The known elastic convolver had a structure in which two input transducers and an output 11L pole were arranged in a straight line. Therefore, in order to obtain a 1g component with a longer duration, the length of the output electrode had to be increased proportionately, which required a larger piezoelectric substrate. On the other hand, if the U-shaped waveguide shown in the above embodiment is used, the effective substrate length required to form the waveguide can be reduced to 1/2 or less. Similarly, if an S-shaped waveguide having two curved waveguides is used, for example, the length can be reduced to 1/3 or less.

A more desirable condition for the output electrode 6 is that the convolution efficiency be constant regardless of location.

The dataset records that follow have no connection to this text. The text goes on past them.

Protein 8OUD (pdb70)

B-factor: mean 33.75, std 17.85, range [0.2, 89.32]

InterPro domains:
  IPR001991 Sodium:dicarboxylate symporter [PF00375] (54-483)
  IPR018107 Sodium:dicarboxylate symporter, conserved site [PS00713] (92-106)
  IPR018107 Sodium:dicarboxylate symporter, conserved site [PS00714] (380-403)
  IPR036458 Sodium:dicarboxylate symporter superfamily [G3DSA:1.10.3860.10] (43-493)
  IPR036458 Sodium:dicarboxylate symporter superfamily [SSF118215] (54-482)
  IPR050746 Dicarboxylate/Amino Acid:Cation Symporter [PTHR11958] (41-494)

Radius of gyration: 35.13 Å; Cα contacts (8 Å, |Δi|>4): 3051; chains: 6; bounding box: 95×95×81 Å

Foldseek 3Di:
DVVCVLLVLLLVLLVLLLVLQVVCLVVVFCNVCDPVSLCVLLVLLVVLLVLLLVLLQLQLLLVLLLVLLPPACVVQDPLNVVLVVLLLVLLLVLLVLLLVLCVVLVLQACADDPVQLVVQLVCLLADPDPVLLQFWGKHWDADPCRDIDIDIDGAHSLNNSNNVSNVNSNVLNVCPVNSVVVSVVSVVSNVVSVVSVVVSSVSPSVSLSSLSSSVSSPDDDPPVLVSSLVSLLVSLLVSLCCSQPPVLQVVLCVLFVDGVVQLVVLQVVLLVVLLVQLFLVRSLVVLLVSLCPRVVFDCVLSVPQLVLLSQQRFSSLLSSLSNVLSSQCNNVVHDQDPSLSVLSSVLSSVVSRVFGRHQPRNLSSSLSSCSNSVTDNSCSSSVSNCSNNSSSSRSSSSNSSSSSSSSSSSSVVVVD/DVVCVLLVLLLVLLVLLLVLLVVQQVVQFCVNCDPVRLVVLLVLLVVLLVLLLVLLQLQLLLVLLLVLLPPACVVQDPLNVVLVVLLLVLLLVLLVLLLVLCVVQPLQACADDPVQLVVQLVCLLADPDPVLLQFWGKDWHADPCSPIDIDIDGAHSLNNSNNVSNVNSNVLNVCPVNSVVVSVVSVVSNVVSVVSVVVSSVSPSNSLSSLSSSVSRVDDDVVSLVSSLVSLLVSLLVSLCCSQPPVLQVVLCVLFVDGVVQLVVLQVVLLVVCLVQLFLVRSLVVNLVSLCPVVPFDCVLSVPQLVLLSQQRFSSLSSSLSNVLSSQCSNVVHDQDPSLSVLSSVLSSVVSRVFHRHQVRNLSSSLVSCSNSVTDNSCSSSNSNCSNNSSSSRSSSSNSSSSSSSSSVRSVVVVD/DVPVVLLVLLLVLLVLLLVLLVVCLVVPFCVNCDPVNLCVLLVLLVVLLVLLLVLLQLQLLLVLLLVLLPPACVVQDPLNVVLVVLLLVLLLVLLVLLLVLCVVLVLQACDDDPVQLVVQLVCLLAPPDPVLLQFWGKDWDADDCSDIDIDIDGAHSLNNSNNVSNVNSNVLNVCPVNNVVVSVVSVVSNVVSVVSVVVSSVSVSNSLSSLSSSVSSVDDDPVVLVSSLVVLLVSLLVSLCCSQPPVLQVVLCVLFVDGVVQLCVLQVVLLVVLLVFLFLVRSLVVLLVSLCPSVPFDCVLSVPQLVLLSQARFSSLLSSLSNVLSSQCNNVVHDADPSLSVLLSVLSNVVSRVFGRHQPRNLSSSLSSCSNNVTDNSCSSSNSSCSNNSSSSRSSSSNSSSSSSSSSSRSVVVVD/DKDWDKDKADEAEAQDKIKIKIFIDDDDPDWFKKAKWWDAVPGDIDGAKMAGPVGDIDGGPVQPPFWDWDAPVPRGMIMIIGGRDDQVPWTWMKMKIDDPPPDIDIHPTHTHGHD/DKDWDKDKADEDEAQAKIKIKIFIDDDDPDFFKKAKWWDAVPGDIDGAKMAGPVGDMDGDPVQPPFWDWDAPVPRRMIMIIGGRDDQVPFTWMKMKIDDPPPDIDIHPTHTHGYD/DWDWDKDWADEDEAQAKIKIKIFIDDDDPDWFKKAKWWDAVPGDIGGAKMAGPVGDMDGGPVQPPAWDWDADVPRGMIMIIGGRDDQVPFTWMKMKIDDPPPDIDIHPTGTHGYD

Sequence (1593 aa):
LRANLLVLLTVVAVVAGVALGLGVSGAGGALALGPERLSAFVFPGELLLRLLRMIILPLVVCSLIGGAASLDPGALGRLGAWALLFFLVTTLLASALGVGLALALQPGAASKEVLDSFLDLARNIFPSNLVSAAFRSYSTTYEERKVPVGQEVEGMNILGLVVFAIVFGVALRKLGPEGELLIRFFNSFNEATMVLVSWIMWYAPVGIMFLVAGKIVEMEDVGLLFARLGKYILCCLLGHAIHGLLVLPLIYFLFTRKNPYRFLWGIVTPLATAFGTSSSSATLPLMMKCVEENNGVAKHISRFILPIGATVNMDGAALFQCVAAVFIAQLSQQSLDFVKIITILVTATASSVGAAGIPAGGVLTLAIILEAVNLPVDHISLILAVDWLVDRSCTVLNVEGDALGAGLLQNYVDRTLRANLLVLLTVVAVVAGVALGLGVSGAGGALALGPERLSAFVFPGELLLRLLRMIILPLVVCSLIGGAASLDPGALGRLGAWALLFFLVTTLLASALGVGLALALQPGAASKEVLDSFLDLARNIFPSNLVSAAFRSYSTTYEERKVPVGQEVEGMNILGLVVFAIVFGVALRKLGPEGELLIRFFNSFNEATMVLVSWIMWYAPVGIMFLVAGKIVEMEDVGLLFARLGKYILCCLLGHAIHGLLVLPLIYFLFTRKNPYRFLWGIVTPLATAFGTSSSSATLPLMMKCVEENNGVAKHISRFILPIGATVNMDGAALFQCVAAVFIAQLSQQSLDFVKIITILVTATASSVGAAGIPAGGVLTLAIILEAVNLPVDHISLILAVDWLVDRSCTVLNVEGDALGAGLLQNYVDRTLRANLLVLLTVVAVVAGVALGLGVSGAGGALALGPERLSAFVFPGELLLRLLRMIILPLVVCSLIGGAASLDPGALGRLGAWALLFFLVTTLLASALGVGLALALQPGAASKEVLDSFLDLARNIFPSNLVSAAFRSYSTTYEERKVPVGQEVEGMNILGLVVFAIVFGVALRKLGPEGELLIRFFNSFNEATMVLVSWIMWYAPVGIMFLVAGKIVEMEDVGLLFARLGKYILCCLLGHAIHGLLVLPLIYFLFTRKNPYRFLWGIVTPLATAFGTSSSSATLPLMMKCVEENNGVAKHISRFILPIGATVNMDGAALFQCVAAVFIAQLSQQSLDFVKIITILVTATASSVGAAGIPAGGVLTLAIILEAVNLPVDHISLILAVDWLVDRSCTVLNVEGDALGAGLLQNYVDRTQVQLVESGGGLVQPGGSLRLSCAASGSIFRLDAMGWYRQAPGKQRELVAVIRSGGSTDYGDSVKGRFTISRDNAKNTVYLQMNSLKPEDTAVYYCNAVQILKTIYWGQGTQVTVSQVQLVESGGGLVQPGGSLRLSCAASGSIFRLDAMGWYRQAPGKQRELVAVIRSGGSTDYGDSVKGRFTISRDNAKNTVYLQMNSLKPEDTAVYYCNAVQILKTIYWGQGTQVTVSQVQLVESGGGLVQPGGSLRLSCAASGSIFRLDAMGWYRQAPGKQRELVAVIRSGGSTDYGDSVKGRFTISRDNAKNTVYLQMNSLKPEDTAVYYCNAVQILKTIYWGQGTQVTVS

Therefore, it is necessary that the right side of equation (1) is constant at all positions of the waveguide electrode 6. However, the performance improvement number M generally varies depending on the cut of the substrate and the propagation direction of the surface acoustic wave. Therefore, in order to correct this, it is sufficient to change the width W of the electrode 6 along the propagation direction and keep M/W constant.

For example, if the substrate 1 is Y (Y) LzNbO, and the propagation directions of the nine surface acoustic waves excited by the interdigital transducers 2 and 3 are two axes, then M for the surface waves propagating in these two directions is the X direction propagation. This is about three times as large as in the case of .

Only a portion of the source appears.